A trading floor or trading computer is required for carrying out transaction in the commodity future market. This exchange takes place among the brokers, who are the members of the exchange of a particular commodity, which is to be traded. Both buyers and sellers are going to have a broker. They will transmit the purchase and sale order.

While you are learning to trade commodities, you see that the buyers and sellers of commodity futures contracts have certain obligations. The buyer has to take delivery and pay for the cash commodity. The time frame for the commodity contract is set. The seller has to deliver the commodity for which he has paid the price that was set for the exchange. The price can change on the quality of the material supplied. The obligations of the buyers and sellers can be eliminated by offsetting the trade exchange before the due date of the contract. This is usually how spectators trade in the commodity markets.

Just like every other type of trading, for commodity trading, you have to open a trading account with the commodity broker. Just choose the broker carefully when you are planning to take recommendations from the trader. Make sure that the trader provides a good trading commission along. The broker is going to be responsible for connecting buyers and sellers. Through the trading accounts, the trader can continue on the exchange himself too by using the computer. This method of trading has become quite preferable among the traders, as it is convenient and quick. Just contact a licensed broker for trading.

Commodity Market – An Ideal Platform for Capital Investment

A commodity market is a market where trades take place in primary rather than manufactured products. These products include soft commodities & hard commodities. Soft commodities include agriculture products like wheat, coffee, sugar along with various others. Hard commodities include gold, silver, oil etc. Unlike stock & share market, goods can be delivered physically in commodity trading as per investors’ needs & requirements. In India, there are many people, who are interested in investing in this market according to their custom needs & requirements; that too within their financial budget.

There are two main exchanges where commodity trading takes place by investors. One is MCX (Multi Commodity Exchange of India Ltd.) while another is NCDEX (National Commodity and Derivatives Exchange). MCX is an independent exchange of India, which was situated in Mumbai and established in 2003. In 2009, it was declared as the world’s sixth largest exchange, which were traded with commodity. It offers futures trading in bullion along with energy, ferrous & non-ferrous metals. And various agricultural commodities like wheat, potatoes, mentha oil, cardamom, palm oil etc. It has taken the third place amongst the global commodity bourses in terms of the number of future contracts traded in 2012.
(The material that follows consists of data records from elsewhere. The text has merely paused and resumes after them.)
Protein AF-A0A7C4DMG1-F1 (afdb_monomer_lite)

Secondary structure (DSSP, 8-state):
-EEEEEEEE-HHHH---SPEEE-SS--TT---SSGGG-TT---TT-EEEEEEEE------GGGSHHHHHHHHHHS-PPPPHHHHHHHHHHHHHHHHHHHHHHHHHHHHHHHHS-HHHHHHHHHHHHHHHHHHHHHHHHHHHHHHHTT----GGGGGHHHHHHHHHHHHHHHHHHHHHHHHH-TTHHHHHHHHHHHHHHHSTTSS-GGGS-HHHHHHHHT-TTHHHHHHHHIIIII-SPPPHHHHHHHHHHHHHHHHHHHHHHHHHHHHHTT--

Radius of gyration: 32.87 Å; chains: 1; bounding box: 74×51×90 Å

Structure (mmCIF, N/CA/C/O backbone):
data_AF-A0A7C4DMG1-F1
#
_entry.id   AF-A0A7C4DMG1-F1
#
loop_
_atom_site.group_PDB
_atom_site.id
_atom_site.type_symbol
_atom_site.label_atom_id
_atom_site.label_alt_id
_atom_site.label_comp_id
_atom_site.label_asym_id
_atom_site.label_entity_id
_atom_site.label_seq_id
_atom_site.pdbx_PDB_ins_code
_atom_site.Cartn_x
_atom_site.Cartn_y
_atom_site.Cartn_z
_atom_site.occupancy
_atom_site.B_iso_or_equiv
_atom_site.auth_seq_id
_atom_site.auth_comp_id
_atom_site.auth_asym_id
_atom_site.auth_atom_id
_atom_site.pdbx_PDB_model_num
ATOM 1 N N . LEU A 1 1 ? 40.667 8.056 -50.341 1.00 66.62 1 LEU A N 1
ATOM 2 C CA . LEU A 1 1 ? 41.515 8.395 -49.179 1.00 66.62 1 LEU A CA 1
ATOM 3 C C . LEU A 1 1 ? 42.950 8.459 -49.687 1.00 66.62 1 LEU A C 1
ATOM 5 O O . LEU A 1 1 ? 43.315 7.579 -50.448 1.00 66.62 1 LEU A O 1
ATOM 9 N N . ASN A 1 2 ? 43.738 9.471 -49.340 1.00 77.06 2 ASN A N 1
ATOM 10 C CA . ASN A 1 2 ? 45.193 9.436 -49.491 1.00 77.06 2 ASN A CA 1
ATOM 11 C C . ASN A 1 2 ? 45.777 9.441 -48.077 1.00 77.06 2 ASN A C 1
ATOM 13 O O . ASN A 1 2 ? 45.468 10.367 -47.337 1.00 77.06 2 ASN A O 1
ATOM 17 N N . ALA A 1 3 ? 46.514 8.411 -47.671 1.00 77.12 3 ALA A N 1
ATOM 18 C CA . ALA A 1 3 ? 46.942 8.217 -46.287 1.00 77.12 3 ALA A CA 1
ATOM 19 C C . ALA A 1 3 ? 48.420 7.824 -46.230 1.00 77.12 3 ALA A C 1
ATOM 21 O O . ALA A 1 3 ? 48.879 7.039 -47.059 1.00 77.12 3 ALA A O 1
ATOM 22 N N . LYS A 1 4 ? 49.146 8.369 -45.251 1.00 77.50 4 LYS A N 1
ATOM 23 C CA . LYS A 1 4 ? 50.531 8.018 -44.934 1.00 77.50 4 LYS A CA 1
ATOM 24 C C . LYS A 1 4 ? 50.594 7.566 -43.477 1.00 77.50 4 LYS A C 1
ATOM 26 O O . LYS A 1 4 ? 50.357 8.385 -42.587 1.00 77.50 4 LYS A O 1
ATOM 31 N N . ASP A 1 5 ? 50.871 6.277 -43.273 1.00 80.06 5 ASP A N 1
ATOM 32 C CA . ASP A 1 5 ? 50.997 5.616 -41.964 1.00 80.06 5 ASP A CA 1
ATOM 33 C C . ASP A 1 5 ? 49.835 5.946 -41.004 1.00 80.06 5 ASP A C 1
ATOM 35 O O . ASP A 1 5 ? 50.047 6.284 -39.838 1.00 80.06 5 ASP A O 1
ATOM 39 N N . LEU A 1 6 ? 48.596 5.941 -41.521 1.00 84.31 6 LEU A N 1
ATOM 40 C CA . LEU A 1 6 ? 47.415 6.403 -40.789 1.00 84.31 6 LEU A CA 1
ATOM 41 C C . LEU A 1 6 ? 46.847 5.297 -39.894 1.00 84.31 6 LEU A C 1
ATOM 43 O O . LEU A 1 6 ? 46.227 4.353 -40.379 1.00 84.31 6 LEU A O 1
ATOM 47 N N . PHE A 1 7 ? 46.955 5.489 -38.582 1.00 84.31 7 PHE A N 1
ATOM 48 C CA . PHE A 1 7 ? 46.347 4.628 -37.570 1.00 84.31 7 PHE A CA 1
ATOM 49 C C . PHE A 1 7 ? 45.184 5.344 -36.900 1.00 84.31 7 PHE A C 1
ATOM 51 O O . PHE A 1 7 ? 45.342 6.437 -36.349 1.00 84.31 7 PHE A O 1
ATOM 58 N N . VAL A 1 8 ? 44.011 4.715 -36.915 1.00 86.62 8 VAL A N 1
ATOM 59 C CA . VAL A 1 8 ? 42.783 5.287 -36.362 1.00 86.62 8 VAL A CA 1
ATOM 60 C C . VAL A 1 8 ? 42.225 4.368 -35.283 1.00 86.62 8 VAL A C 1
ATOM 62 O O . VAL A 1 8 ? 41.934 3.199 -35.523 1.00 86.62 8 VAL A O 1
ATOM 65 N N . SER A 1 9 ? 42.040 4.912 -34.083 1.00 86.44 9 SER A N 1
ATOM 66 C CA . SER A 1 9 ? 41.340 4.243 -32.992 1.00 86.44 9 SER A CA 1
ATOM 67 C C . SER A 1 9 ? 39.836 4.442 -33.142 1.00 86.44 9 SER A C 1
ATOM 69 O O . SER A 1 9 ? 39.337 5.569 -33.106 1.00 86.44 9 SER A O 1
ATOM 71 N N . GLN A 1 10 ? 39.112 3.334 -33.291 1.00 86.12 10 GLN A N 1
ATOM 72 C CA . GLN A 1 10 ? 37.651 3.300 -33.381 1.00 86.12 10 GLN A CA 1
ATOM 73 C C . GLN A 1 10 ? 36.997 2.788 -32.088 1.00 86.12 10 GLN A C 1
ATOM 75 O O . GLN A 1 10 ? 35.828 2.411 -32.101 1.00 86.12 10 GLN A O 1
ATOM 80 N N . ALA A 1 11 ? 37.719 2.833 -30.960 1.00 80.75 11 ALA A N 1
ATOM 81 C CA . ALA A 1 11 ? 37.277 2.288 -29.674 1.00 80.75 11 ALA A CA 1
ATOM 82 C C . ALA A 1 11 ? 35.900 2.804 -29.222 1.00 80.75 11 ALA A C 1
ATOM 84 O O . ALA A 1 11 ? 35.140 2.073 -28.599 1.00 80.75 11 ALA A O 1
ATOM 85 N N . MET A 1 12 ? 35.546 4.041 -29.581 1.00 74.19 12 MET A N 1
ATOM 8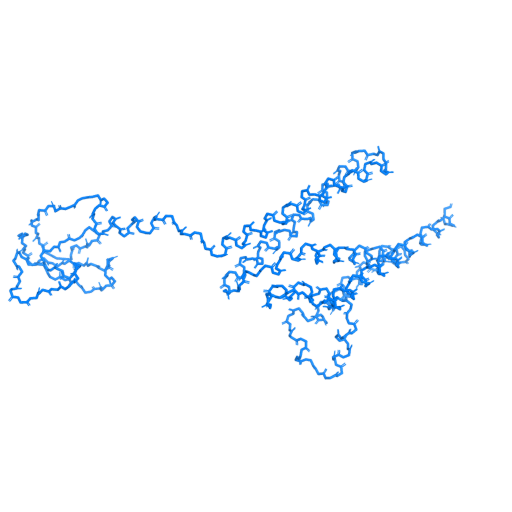6 C CA . MET A 1 12 ? 34.242 4.637 -29.263 1.00 74.19 12 MET A CA 1
ATOM 87 C C . MET A 1 12 ? 33.064 4.032 -30.045 1.00 74.19 12 MET A C 1
ATOM 89 O O . MET A 1 12 ? 31.924 4.176 -29.619 1.00 74.19 12 MET A O 1
ATOM 93 N N . LEU A 1 13 ? 33.319 3.391 -31.189 1.00 75.38 13 LEU A N 1
ATOM 94 C CA . LEU A 1 13 ? 32.296 2.837 -32.084 1.00 75.38 13 LEU A CA 1
ATOM 95 C C . LEU A 1 13 ? 32.261 1.303 -32.041 1.00 75.38 13 LEU A C 1
ATOM 97 O O . LEU A 1 13 ? 31.185 0.726 -32.150 1.00 75.38 13 LEU A O 1
ATOM 101 N N . THR A 1 14 ? 33.419 0.651 -31.893 1.00 76.12 14 THR A N 1
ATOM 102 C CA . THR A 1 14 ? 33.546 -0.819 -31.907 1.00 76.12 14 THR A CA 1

Along with MCX, NCDEX (National Commodity and Derivatives Exchange) is another dominant online multi commodity exchange in India. It is a national level exchange which operations are managed by an independent board of directors and professional management. Moreover, it’s regulated by FMC (Forward Market Commission). NCDEX offers futures trading in 31 agriculture and non-agriculture commodities. It facilitates delivery of various commodities through a network of over 590 accredited warehouses through 8 warehouse service providers with storage capacity of around 1.5 million tonnes.
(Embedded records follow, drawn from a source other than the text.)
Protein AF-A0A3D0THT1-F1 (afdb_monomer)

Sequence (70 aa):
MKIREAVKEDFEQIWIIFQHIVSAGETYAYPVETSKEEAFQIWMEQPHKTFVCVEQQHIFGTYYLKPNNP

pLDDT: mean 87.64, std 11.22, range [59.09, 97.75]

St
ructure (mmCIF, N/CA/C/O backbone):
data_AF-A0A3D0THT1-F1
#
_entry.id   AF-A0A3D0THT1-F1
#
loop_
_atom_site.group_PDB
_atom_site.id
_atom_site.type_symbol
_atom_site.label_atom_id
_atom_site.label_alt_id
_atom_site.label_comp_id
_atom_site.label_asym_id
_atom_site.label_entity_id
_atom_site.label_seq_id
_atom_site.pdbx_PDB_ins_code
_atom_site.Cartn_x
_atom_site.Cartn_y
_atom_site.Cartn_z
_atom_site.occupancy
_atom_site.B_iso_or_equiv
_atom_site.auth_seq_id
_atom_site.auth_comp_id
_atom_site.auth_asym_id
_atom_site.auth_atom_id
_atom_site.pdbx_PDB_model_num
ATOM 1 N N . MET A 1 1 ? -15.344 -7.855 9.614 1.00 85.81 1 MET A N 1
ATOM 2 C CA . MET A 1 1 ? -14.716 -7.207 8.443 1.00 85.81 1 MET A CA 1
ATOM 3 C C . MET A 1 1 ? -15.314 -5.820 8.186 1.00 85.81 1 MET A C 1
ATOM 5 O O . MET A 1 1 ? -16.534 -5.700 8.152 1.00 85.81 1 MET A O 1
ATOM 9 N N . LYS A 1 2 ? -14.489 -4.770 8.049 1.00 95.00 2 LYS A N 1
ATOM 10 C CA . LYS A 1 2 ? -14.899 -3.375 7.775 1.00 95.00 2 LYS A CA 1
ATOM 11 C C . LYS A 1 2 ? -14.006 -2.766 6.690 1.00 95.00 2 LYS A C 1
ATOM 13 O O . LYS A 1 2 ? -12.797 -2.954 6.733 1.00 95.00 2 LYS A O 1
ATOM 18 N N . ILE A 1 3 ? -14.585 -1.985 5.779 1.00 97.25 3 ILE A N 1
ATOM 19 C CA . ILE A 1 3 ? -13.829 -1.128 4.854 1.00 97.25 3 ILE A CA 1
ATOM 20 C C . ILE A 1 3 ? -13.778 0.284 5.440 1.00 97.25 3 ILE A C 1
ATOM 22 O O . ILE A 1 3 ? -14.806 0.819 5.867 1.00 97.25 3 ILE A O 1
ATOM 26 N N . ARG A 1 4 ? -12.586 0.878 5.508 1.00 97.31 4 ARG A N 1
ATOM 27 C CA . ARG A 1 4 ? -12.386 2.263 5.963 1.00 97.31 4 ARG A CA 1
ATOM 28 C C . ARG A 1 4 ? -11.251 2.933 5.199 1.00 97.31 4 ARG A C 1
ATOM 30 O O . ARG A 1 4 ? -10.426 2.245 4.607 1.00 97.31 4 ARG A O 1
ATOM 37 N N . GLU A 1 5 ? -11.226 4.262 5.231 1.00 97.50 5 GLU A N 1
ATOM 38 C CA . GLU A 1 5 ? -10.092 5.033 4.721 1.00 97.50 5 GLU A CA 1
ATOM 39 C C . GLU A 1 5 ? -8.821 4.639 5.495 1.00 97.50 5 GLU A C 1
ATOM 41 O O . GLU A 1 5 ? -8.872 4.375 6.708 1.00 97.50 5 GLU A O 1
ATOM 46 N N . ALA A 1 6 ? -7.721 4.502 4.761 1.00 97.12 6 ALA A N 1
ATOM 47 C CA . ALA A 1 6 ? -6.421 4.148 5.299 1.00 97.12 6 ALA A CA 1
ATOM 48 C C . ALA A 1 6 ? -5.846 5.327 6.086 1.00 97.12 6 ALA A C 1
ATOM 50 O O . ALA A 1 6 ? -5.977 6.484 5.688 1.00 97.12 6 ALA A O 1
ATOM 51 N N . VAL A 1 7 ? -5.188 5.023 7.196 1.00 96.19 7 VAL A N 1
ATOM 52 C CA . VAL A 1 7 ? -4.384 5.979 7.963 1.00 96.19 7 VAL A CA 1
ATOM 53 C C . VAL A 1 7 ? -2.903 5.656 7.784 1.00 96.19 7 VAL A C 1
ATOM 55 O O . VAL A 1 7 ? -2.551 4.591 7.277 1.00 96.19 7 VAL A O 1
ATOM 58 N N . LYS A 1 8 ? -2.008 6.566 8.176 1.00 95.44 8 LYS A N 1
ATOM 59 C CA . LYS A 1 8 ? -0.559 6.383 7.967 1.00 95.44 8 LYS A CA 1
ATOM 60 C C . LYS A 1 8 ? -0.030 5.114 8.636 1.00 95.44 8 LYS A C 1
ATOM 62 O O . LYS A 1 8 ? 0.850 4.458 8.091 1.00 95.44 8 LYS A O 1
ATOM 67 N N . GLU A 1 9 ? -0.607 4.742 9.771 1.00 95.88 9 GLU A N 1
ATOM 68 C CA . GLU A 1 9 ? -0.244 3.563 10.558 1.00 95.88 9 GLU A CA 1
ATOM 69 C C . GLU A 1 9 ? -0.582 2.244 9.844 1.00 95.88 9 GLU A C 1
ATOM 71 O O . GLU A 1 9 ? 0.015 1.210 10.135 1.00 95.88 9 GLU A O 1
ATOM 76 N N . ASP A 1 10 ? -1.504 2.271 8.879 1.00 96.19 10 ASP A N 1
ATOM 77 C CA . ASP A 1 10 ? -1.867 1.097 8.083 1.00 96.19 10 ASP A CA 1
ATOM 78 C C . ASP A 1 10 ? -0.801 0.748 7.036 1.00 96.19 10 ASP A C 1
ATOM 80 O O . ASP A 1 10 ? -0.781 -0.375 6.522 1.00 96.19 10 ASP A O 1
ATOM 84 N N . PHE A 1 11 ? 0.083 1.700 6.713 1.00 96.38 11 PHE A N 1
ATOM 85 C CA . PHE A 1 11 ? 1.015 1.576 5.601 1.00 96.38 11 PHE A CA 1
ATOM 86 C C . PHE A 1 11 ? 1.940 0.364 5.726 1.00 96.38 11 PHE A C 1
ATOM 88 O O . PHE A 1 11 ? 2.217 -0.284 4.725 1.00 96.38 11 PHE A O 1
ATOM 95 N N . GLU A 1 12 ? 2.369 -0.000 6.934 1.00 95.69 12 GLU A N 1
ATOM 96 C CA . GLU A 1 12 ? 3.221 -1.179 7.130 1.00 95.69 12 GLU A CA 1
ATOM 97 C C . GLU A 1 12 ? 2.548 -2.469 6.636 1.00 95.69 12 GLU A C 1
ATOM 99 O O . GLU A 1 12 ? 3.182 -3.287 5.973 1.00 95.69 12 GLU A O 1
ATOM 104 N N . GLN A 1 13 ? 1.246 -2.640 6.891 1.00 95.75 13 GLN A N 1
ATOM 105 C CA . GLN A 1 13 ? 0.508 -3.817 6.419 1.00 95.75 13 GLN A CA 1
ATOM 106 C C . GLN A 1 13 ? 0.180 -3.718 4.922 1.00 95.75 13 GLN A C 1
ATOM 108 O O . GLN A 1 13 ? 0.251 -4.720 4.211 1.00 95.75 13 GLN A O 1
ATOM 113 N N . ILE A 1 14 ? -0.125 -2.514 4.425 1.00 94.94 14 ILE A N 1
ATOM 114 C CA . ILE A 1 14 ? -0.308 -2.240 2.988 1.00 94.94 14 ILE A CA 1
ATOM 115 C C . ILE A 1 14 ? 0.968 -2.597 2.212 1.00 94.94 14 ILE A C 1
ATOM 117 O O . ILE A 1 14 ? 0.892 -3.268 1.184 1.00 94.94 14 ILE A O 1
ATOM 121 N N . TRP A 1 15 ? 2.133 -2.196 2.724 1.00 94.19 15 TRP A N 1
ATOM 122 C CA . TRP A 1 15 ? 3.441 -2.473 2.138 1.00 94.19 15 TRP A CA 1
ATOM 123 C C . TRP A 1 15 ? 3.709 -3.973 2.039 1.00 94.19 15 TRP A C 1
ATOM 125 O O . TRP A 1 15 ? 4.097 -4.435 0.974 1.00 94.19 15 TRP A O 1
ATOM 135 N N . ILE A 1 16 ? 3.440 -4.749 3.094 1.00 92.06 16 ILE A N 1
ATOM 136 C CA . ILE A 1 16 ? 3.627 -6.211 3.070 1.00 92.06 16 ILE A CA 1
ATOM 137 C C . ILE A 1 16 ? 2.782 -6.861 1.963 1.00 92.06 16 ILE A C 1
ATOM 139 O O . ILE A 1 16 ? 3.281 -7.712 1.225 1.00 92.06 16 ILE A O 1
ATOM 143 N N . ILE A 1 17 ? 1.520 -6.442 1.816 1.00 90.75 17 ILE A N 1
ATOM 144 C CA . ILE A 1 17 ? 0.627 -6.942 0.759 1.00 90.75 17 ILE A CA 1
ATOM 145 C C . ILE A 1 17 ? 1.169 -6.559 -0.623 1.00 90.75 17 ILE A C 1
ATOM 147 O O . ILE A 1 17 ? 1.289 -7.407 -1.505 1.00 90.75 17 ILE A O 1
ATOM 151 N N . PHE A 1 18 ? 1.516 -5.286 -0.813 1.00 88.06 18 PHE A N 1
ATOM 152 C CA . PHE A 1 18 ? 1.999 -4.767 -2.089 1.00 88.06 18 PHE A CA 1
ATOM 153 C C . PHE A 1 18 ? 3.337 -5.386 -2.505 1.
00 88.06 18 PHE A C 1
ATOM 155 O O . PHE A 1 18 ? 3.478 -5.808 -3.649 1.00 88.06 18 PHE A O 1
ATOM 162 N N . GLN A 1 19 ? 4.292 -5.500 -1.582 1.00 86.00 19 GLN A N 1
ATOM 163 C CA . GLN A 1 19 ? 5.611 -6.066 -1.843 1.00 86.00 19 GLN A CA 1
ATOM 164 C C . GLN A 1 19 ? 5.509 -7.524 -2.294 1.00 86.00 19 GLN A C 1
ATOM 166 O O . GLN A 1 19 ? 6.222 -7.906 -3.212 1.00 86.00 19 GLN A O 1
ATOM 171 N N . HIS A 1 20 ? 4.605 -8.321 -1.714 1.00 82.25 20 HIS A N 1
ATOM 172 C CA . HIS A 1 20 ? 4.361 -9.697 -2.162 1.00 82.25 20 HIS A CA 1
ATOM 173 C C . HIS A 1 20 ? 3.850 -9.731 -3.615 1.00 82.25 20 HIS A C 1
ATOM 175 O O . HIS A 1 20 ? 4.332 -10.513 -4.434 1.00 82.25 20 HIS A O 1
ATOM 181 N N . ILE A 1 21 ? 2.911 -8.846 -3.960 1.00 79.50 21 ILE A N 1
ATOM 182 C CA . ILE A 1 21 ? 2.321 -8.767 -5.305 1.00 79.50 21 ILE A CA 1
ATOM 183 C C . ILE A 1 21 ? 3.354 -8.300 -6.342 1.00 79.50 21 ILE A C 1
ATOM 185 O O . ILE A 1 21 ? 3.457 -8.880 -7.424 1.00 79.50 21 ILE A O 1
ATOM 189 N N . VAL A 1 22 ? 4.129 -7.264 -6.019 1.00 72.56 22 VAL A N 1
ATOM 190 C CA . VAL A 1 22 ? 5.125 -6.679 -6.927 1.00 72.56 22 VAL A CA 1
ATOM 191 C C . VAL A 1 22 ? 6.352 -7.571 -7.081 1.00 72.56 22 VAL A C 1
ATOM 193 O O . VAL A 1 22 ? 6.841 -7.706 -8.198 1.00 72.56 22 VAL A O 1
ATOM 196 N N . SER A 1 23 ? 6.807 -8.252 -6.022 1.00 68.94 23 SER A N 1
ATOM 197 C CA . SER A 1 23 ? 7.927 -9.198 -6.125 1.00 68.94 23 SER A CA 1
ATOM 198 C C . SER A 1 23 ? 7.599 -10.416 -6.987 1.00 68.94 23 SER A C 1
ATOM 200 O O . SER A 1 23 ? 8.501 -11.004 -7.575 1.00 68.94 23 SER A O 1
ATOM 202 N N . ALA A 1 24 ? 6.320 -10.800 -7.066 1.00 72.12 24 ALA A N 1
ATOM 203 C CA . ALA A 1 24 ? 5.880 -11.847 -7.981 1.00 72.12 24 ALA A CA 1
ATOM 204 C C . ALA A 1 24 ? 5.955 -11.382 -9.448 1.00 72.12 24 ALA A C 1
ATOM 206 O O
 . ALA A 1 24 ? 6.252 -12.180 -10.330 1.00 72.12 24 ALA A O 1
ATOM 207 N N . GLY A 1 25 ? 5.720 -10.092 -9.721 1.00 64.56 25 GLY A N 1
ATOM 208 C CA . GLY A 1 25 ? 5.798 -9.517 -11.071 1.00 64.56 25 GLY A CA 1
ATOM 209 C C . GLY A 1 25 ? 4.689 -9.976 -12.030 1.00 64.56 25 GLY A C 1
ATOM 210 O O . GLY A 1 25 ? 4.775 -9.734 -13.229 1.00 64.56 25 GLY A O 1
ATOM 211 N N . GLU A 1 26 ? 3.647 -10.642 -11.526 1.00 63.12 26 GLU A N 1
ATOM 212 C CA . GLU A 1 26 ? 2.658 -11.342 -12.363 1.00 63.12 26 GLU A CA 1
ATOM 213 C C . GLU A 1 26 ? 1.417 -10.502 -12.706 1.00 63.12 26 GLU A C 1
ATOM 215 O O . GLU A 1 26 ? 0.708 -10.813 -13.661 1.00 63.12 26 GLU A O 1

Although commodity market provides an ideal platform for capital investment for investors in India but at the same time, you can lose your hard-earned money if you do it without any proper guidance of a prominent commodity advisory firm. Your capital would be at a high risk if you don’t do investment in commodity market without getting any proper guidance of experienced financial advisor & analysts. For this, you should choose a prominent financial advisory, which has been providing affordable, accurate & beneficial services in India for many years. Accuracy & effectiveness of commodity tips provided by these institutions must be observed thoroughly by investors so that they could decide that their services are well suited for them or not. In this era, there are several sources available by which you can check accuracy of data of various commodity advisory firms and take your decisions to make an ideal investment.